Directions:
Give the lines again exactly as they appear below, from the line with "Structure (mmCIF, N/CA/C/O" to the line with "ATOM 21 N N", both included, and only those lines. Leave every picture out.

Extracted data:
***

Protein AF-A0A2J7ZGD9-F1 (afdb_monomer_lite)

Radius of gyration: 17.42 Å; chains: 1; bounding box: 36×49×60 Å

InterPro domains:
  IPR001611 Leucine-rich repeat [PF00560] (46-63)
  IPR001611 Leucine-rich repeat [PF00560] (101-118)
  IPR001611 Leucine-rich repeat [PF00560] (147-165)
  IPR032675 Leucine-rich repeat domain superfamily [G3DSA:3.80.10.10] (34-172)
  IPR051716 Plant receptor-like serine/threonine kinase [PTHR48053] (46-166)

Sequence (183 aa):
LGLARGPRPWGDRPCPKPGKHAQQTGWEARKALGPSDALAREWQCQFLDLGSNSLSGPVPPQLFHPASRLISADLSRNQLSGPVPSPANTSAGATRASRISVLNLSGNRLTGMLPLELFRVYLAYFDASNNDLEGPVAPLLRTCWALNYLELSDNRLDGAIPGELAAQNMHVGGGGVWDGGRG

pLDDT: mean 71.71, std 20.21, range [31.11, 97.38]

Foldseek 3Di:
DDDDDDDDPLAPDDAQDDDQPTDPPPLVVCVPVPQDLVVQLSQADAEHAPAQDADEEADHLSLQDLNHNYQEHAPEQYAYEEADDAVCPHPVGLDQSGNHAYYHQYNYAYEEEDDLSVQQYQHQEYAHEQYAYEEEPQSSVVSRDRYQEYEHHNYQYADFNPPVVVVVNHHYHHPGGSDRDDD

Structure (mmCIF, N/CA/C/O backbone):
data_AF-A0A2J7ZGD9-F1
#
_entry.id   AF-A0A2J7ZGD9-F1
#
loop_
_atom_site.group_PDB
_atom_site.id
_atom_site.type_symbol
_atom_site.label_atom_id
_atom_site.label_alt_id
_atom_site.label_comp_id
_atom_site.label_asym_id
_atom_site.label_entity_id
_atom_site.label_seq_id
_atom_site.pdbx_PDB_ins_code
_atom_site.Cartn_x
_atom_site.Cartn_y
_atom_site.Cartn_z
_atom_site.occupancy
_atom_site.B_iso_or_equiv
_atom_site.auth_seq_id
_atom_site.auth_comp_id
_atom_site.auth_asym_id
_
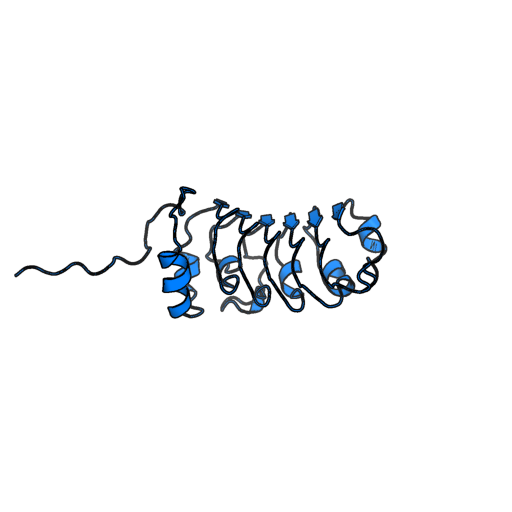atom_site.auth_atom_id
_atom_site.pdbx_PDB_model_num
ATOM 1 N N . LEU A 1 1 ? -22.970 28.611 34.280 1.00 34.56 1 LEU A N 1
ATOM 2 C CA . LEU A 1 1 ? -21.903 27.580 34.278 1.00 34.56 1 LEU A CA 1
ATOM 3 C C . LEU A 1 1 ? -22.301 26.461 33.316 1.00 34.56 1 LEU A C 1
ATOM 5 O O . LEU A 1 1 ? -22.830 25.445 33.738 1.00 34.56 1 LEU A O 1
ATOM 9 N N . GLY A 1 2 ? -22.136 26.687 32.012 1.00 32.28 2 GLY A N 1
ATOM 10 C CA . GLY A 1 2 ? -22.425 25.696 30.973 1.00 32.28 2 GLY A CA 1
ATOM 11 C C . GLY A 1 2 ? -21.139 25.400 30.219 1.00 32.28 2 GLY A C 1
ATOM 12 O O . GLY A 1 2 ? -20.723 26.201 29.391 1.00 32.28 2 GLY A O 1
ATOM 13 N N . LEU A 1 3 ? -20.472 24.298 30.558 1.00 32.50 3 LEU A N 1
ATOM 14 C CA . LEU A 1 3 ? -19.278 23.854 29.845 1.00 32.50 3 LEU A CA 1
ATOM 15 C C . LEU A 1 3 ? -19.703 23.328 28.472 1.00 32.50 3 LEU A C 1
ATOM 17 O O . LEU A 1 3 ? -20.286 22.246 28.361 1.00 32.50 3 LEU A O 1
ATOM 21 N N . ALA A 1 4 ? -19.416 24.112 27.434 1.00 31.92 4 ALA A N 1
ATOM 22 C CA . ALA A 1 4 ? -19.478 23.684 26.047 1.00 31.92 4 ALA A CA 1
ATOM 23 C C . ALA A 1 4 ? -18.571 22.456 25.875 1.00 31.92 4 ALA A C 1
ATOM 25 O O . ALA A 1 4 ? -17.346 22.543 25.963 1.00 31.92 4 ALA A O 1
ATOM 26 N N . ARG A 1 5 ? -19.175 21.282 25.680 1.00 34.78 5 ARG A N 1
ATOM 27 C CA . ARG A 1 5 ? -18.439 20.064 25.340 1.00 34.78 5 ARG A CA 1
ATOM 28 C C . ARG A 1 5 ? -17.976 20.195 23.891 1.00 34.78 5 ARG A C 1
ATOM 30 O O . ARG A 1 5 ? -18.785 20.061 22.978 1.00 34.78 5 ARG A O 1
ATOM 37 N N . GLY A 1 6 ? -16.688 20.478 23.705 1.00 31.55 6 GLY A N 1
ATOM 38 C CA . GLY A 1 6 ? -16.026 20.430 22.402 1.00 31.55 6 GLY A CA 1
ATOM 39 C C . GLY A 1 6 ? -16.150 19.051 21.729 1.00 31.55 6 GLY A C 1
ATOM 40 O O . GLY A 1 6 ? -16.560 18.075 22.372 1.00 31.55 6 GLY A O 1
ATOM 41 N N . PRO A 1 7 ? -15.826 18.950 20.427 1.00 34.59 7 PRO A N 1
ATOM 42 C CA . PRO A 1 7 ? -15.910 17.695 19.689 1.00 34.59 7 PRO A CA 1
ATOM 43 C C . PRO A 1 7 ? -15.040 16.629 20.369 1.00 34.59 7 PRO A C 1
ATOM 45 O O . PRO A 1 7 ? -13.843 16.812 20.570 1.00 34.59 7 PRO A O 1
ATOM 48 N N . ARG A 1 8 ? -15.670 15.520 20.774 1.00 35.25 8 ARG A N 1
ATOM 49 C CA . ARG A 1 8 ? -14.994 14.425 21.484 1.00 35.25 8 ARG A CA 1
ATOM 50 C C . ARG A 1 8 ? -14.021 13.699 20.539 1.00 35.25 8 ARG A C 1
ATOM 52 O O . ARG A 1 8 ? -14.462 13.354 19.434 1.00 35.25 8 ARG A O 1
ATOM 59 N N . PRO A 1 9 ? -12.771 13.421 20.965 1.00 38.03 9 PRO A N 1
ATOM 60 C CA . PRO A 1 9 ? -11.830 12.610 20.200 1.00 38.03 9 PRO A CA 1
ATOM 61 C C . PRO A 1 9 ? -12.397 11.208 19.955 1.00 38.03 9 PRO A C 1
ATOM 63 O O . PRO A 1 9 ? -13.276 10.744 20.683 1.00 38.03 9 PRO A O 1
ATOM 66 N N . TRP A 1 10 ? -11.917 10.546 18.904 1.00 43.22 10 TRP A N 1
ATOM 67 C CA . TRP A 1 10 ? -12.365 9.232 18.433 1.00 43.22 10 TRP A CA 1
ATOM 68 C C . TRP A 1 10 ? -11.883 8.075 19.334 1.00 43.22 10 TRP A C 1
ATOM 70 O O . TRP A 1 10 ? -11.550 7.001 18.847 1.00 43.22 10 TRP A O 1
ATOM 80 N N . GLY A 1 11 ? -11.887 8.262 20.653 1.00 34.41 11 GLY A N 1
ATOM 81 C CA . GLY A 1 11 ? -11.852 7.154 21.602 1.00 34.41 11 GLY A CA 1
ATOM 82 C C . GLY A 1 11 ? -13.243 6.526 21.666 1.00 34.41 11 GLY A C 1
ATOM 83 O O . GLY A 1 11 ? -14.217 7.229 21.925 1.00 34.41 11 GLY A O 1
ATOM 84 N N . ASP A 1 12 ? -13.333 5.228 21.388 1.00 37.03 12 ASP A N 1
ATOM 85 C CA . ASP A 1 12 ? -14.510 4.356 21.563 1.00 37.03 12 ASP A CA 1
ATOM 86 C C . ASP A 1 12 ? -15.586 4.319 20.459 1.00 37.03 12 ASP A C 1
ATOM 88 O O . ASP A 1 12 ? -16.641 3.717 20.668 1.00 37.03 12 ASP A O 1
ATOM 92 N N . ARG A 1 13 ? -15.372 4.881 19.256 1.00 46.88 13 ARG A N 1
ATOM 93 C CA . ARG A 1 13 ? -16.388 4.759 18.184 1.00 46.88 13 ARG A CA 1
ATOM 94 C C . ARG A 1 13 ? -16.202 3.495 17.321 1.00 46.88 13 ARG A C 1
ATOM 96 O O . ARG A 1 13 ? -15.083 3.233 16.884 1.00 46.88 13 ARG A O 1
ATOM 103 N N . PRO A 1 14 ? -17.283 2.736 17.025 1.00 46.28 14 PRO A N 1
ATOM 104 C CA . PRO A 1 14 ? -17.260 1.653 16.034 1.00 46.28 14 PRO A CA 1
ATOM 105 C C . PRO A 1 14 ? -16.820 2.191 14.664 1.00 46.28 14 PRO A C 1
ATOM 107 O O . PRO A 1 14 ? -16.982 3.392 14.423 1.00 46.28 14 PRO A O 1
ATOM 110 N N . CYS A 1 15 ? -16.266 1.333 13.784 1.00 49.09 15 CYS A N 1
ATOM 111 C CA . CYS A 1 15 ? -15.811 1.771 12.456 1.00 49.09 15 CYS A CA 1
ATOM 112 C C . CYS A 1 15 ? -16.883 2.653 11.797 1.00 49.09 15 CYS A C 1
ATOM 114 O O . CYS A 1 15 ? -18.081 2.382 11.974 1.00 49.09 15 CYS A O 1
ATOM 116 N N . PRO A 1 16 ? -16.489 3.662 11.006 1.00 51.81 16 PRO A N 1
ATOM 117 C CA . PRO A 1 16 ? -17.444 4.358 10.158 1.00 51.81 16 PRO A CA 1
ATOM 118 C C . PRO A 1 16 ? -18.257 3.345 9.352 1.00 51.81 16 PRO A C 1
ATOM 120 O O . PRO A 1 16 ? -17.701 2.542 8.610 1.00 51.81 16 PRO A O 1
ATOM 123 N N . LYS A 1 17 ? -19.576 3.335 9.566 1.00 42.09 17 LYS A N 1
ATOM 124 C CA . LYS A 1 17 ? -20.474 2.482 8.791 1.00 42.09 17 LYS A CA 1
ATOM 125 C C . LYS A 1 17 ? -20.650 3.097 7.398 1.00 42.09 17 LYS A C 1
ATOM 127 O O . LYS A 1 17 ? -20.835 4.318 7.324 1.00 42.09 17 LYS A O 1
ATOM 132 N N . PRO A 1 18 ? -20.650 2.292 6.323 1.00 37.66 18 PRO A N 1
ATOM 133 C CA . PRO A 1 18 ? -20.926 2.791 4.986 1.00 37.66 18 PRO A CA 1
ATOM 134 C C . PRO A 1 18 ? -22.366 3.308 4.944 1.00 37.66 18 PRO A C 1
ATOM 136 O O . PRO A 1 18 ? -23.310 2.597 5.288 1.00 37.66 18 PRO A O 1
ATOM 139 N N . GLY A 1 19 ? -22.542 4.577 4.579 1.00 37.84 19 GLY A N 1
ATOM 140 C CA . GLY A 1 19 ? -23.852 5.222 4.608 1.00 37.84 19 GLY A CA 1
ATOM 141 C C . GLY A 1 19 ? -23.812 6.652 4.095 1.00 37.84 19 GLY A C 1
ATOM 142 O O . GLY A 1 19 ? -23.954 7.571 4.890 1.00 37.84 19 GLY A O 1
ATOM 143 N N . LYS A 1 20 ? -23.559 6.806 2.785 1.00 37.50 20 LYS A N 1
ATOM 144 C CA . LYS A 1 20 ? -23.709 7.966 1.863 1.00 37.50 20 LYS A CA 1
ATOM 145 C C . LYS A 1 20 ? -23.296 9.393 2.289 1.00 37.50 20 LYS A C 1
ATOM 147 O O . LYS A 1 20 ? -23.255 10.272 1.441 1.00 37.50 20 LYS A O 1
ATOM 152 N N . HIS A 1 21 ? -22.894 9.618 3.532 1.00 40.06 21 HIS A N 1
ATOM 153 C CA . HIS A 1 21 ? -22.290 10.844 4.061 1.00 40.06 21 HIS A CA 1
ATOM 154 C C . HIS A 1 21 ? -21.242 10.525 5.140 1.00 40.06 21 HIS A C 1
ATOM 156 O O . HIS A 1 21 ? -20.914 11.362 5.984 1.00 40.06 21 HIS A O 1
ATOM 162 N N . ALA A 1 22 ? -20.721 9.295 5.153 1.00 40.97 22 ALA A N 1
ATOM 163 C CA . ALA A 1 22 ? -19.657 8.922 6.064 1.00 40.97 22 ALA A CA 1
ATOM 164 C C . ALA A 1 22 ? -18.373 9.679 5.669 1.00 40.97 22 ALA A C 1
ATOM 166 O O . ALA A 1 22 ? -17.697 9.348 4.707 1.00 40.97 22 ALA A O 1
ATOM 167 N N . GLN A 1 23 ? -18.029 10.690 6.467 1.00 48.00 23 GLN A N 1
ATOM 168 C CA . GLN A 1 23 ? -16.644 11.098 6.728 1.00 48.00 23 GLN A CA 1
ATOM 169 C C . GLN A 1 23 ? -15.868 11.938 5.706 1.00 48.00 23 GLN A C 1
ATOM 171 O O . GLN A 1 23 ? -14.647 12.023 5.849 1.00 48.00 23 GLN A O 1
ATOM 176 N N . GLN A 1 24 ? -16.503 12.683 4.800 1.00 43.53 24 GLN A N 1
ATOM 177 C CA . GLN A 1 24 ? -15.747 13.710 4.060 1.00 43.53 24 GLN A CA 1
ATOM 178 C C . GLN A 1 24 ? -15.051 14.691 5.031 1.00 43.53 24 GLN A C 1
ATOM 180 O O . GLN A 1 24 ? -13.905 15.070 4.832 1.00 43.53 24 GLN A O 1
ATOM 185 N N . THR A 1 25 ? -15.689 14.993 6.168 1.00 42.78 25 THR A N 1
ATOM 186 C CA . THR A 1 25 ? -15.114 15.816 7.242 1.00 42.78 25 THR A CA 1
ATOM 187 C C . THR A 1 25 ? -14.185 15.053 8.188 1.00 42.78 25 THR A C 1
ATOM 189 O O . THR A 1 25 ? -13.292 15.657 8.760 1.00 42.78 25 THR A O 1
ATOM 192 N N . GLY A 1 26 ? -14.360 13.741 8.378 1.00 47.06 26 GLY A N 1
ATOM 193 C CA . GLY A 1 26 ? -13.563 12.954 9.331 1.00 47.06 26 GLY A CA 1
ATOM 194 C C . GLY A 1 26 ? -12.182 12.576 8.797 1.00 47.06 26 GLY A C 1
ATOM 195 O O . GLY A 1 26 ? -11.203 12.618 9.541 1.00 47.06 26 GLY A O 1
ATOM 196 N N . TRP A 1 27 ? -12.106 12.240 7.509 1.00 51.28 27 TRP A N 1
ATOM 197 C CA . TRP A 1 27 ? -10.853 11.955 6.813 1.00 51.28 27 TRP A CA 1
ATOM 198 C C . TRP A 1 27 ? -10.041 13.239 6.586 1.00 51.28 27 TRP A C 1
ATOM 200 O O . TRP A 1 27 ? -8.876 13.310 6.974 1.00 51.28 27 TRP A O 1
ATOM 210 N N . GLU A 1 28 ? -10.688 14.302 6.088 1.00 45.50 28 GLU A N 1
ATOM 211 C CA . GLU A 1 28 ? -10.046 15.607 5.864 1.00 45.50 28 GLU A CA 1
ATOM 212 C C . GLU A 1 28 ? -9.677 16.327 7.177 1.00 45.50 28 GLU A C 1
ATOM 214 O O . GLU A 1 28 ? -8.613 16.933 7.251 1.00 45.50 28 GLU A O 1
ATOM 219 N N . ALA A 1 29 ? -10.461 16.218 8.262 1.00 43.50 29 ALA A N 1
ATOM 220 C CA . ALA A 1 29 ? -10.071 16.810 9.553 1.00 43.50 29 ALA A CA 1
ATOM 221 C C . ALA A 1 29 ? -8.872 16
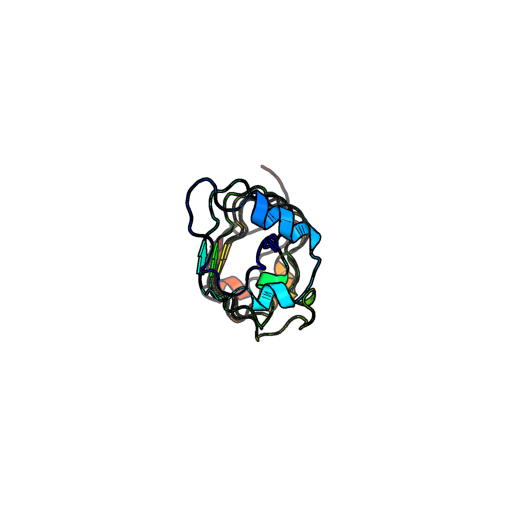.100 10.203 1.00 43.50 29 ALA A C 1
ATOM 223 O O . ALA A 1 29 ? -8.120 16.721 10.953 1.00 43.50 29 ALA A O 1
ATOM 224 N N . ARG A 1 30 ? -8.662 14.807 9.922 1.00 49.81 30 ARG A N 1
ATOM 225 C CA . ARG A 1 30 ? -7.518 14.042 10.454 1.00 49.81 30 ARG A CA 1
ATOM 226 C C . ARG A 1 30 ? -6.251 14.207 9.613 1.00 49.81 30 ARG A C 1
ATOM 228 O O . ARG A 1 30 ? -5.165 13.979 10.137 1.00 49.81 30 ARG A O 1
ATOM 235 N N . LYS A 1 31 ? -6.370 14.728 8.385 1.00 47.00 31 LYS A N 1
ATOM 236 C CA . LYS A 1 31 ? -5.259 15.244 7.559 1.00 47.00 31 LYS A CA 1
ATOM 237 C C . LYS A 1 31 ? -4.408 16.278 8.310 1.00 47.00 31 LYS A C 1
ATOM 239 O O . LYS A 1 31 ? -3.208 16.364 8.082 1.00 47.00 31 LYS A O 1
ATOM 244 N N . ALA A 1 32 ? -5.020 17.018 9.240 1.00 36.22 32 ALA A N 1
ATOM 245 C CA . ALA A 1 32 ? -4.362 18.041 10.051 1.00 36.22 32 ALA A CA 1
ATOM 246 C C . ALA A 1 32 ? -3.616 17.506 11.293 1.00 36.22 32 ALA A C 1
ATOM 248 O O . ALA A 1 32 ? -2.878 18.263 11.916 1.00 36.22 32 ALA A O 1
ATOM 249 N N . LEU A 1 33 ? -3.787 16.232 11.678 1.00 44.00 33 LEU A N 1
ATOM 250 C CA . LEU A 1 33 ? -3.227 15.690 12.931 1.00 44.00 33 LEU A CA 1
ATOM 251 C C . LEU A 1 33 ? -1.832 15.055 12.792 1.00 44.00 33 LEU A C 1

***

Worked solution:
Structure (mmCIF, N/CA/C/O backbone):
data_AF-A0A2J7ZGD9-F1
#
_entry.id   AF-A0A2J7ZGD9-F1
#
loop_
_atom_site.group_PDB
_atom_site.id
_atom_site.type_symbol
_atom_site.label_atom_id
_atom_site.label_alt_id
_atom_site.label_comp_id
_atom_site.label_asym_id
_atom_site.label_entity_id
_atom_site.label_seq_id
_atom_site.pdbx_PDB_ins_code
_atom_site.Cartn_x
_atom_site.Cartn_y
_atom_site.Cartn_z
_atom_site.occupancy
_atom_site.B_iso_or_equiv
_atom_site.auth_seq_id
_atom_site.auth_comp_id
_atom_site.auth_asym_id
_
atom_site.auth_atom_id
_atom_site.pdbx_PDB_model_num
ATOM 1 N N . LEU A 1 1 ? -22.970 28.611 34.280 1.00 34.56 1 LEU A N 1
ATOM 2 C CA . LEU A 1 1 ? -21.903 27.580 34.278 1.00 34.56 1 LEU A CA 1
ATOM 3 C C . LEU A 1 1 ? -22.301 26.461 33.316 1.00 34.56 1 LEU A C 1
ATOM 5 O O . LEU A 1 1 ? -22.830 25.445 33.738 1.00 34.56 1 LEU A O 1
ATOM 9 N N . GLY A 1 2 ? -22.136 26.687 32.012 1.00 32.28 2 GLY A N 1
ATOM 10 C CA . GLY A 1 2 ? -22.425 25.696 30.973 1.00 32.28 2 GLY A CA 1
ATOM 11 C C . GLY A 1 2 ? -21.139 25.400 30.219 1.00 32.28 2 GLY A C 1
ATOM 12 O O . GLY A 1 2 ? -20.723 26.201 29.391 1.00 32.28 2 GLY A O 1
ATOM 13 N N . LEU A 1 3 ? -20.472 24.298 30.558 1.00 32.50 3 LEU A N 1
ATOM 14 C CA . LEU A 1 3 ? -19.278 23.854 29.845 1.00 32.50 3 LEU A CA 1
ATOM 15 C C . LEU A 1 3 ? -19.703 23.328 28.472 1.00 32.50 3 LEU A C 1
ATOM 17 O O . LEU A 1 3 ? -20.286 22.246 28.361 1.00 32.50 3 LEU A O 1
ATOM 21 N N . ALA A 1 4 ? -19.416 24.112 27.434 1.00 31.92 4 ALA A N 1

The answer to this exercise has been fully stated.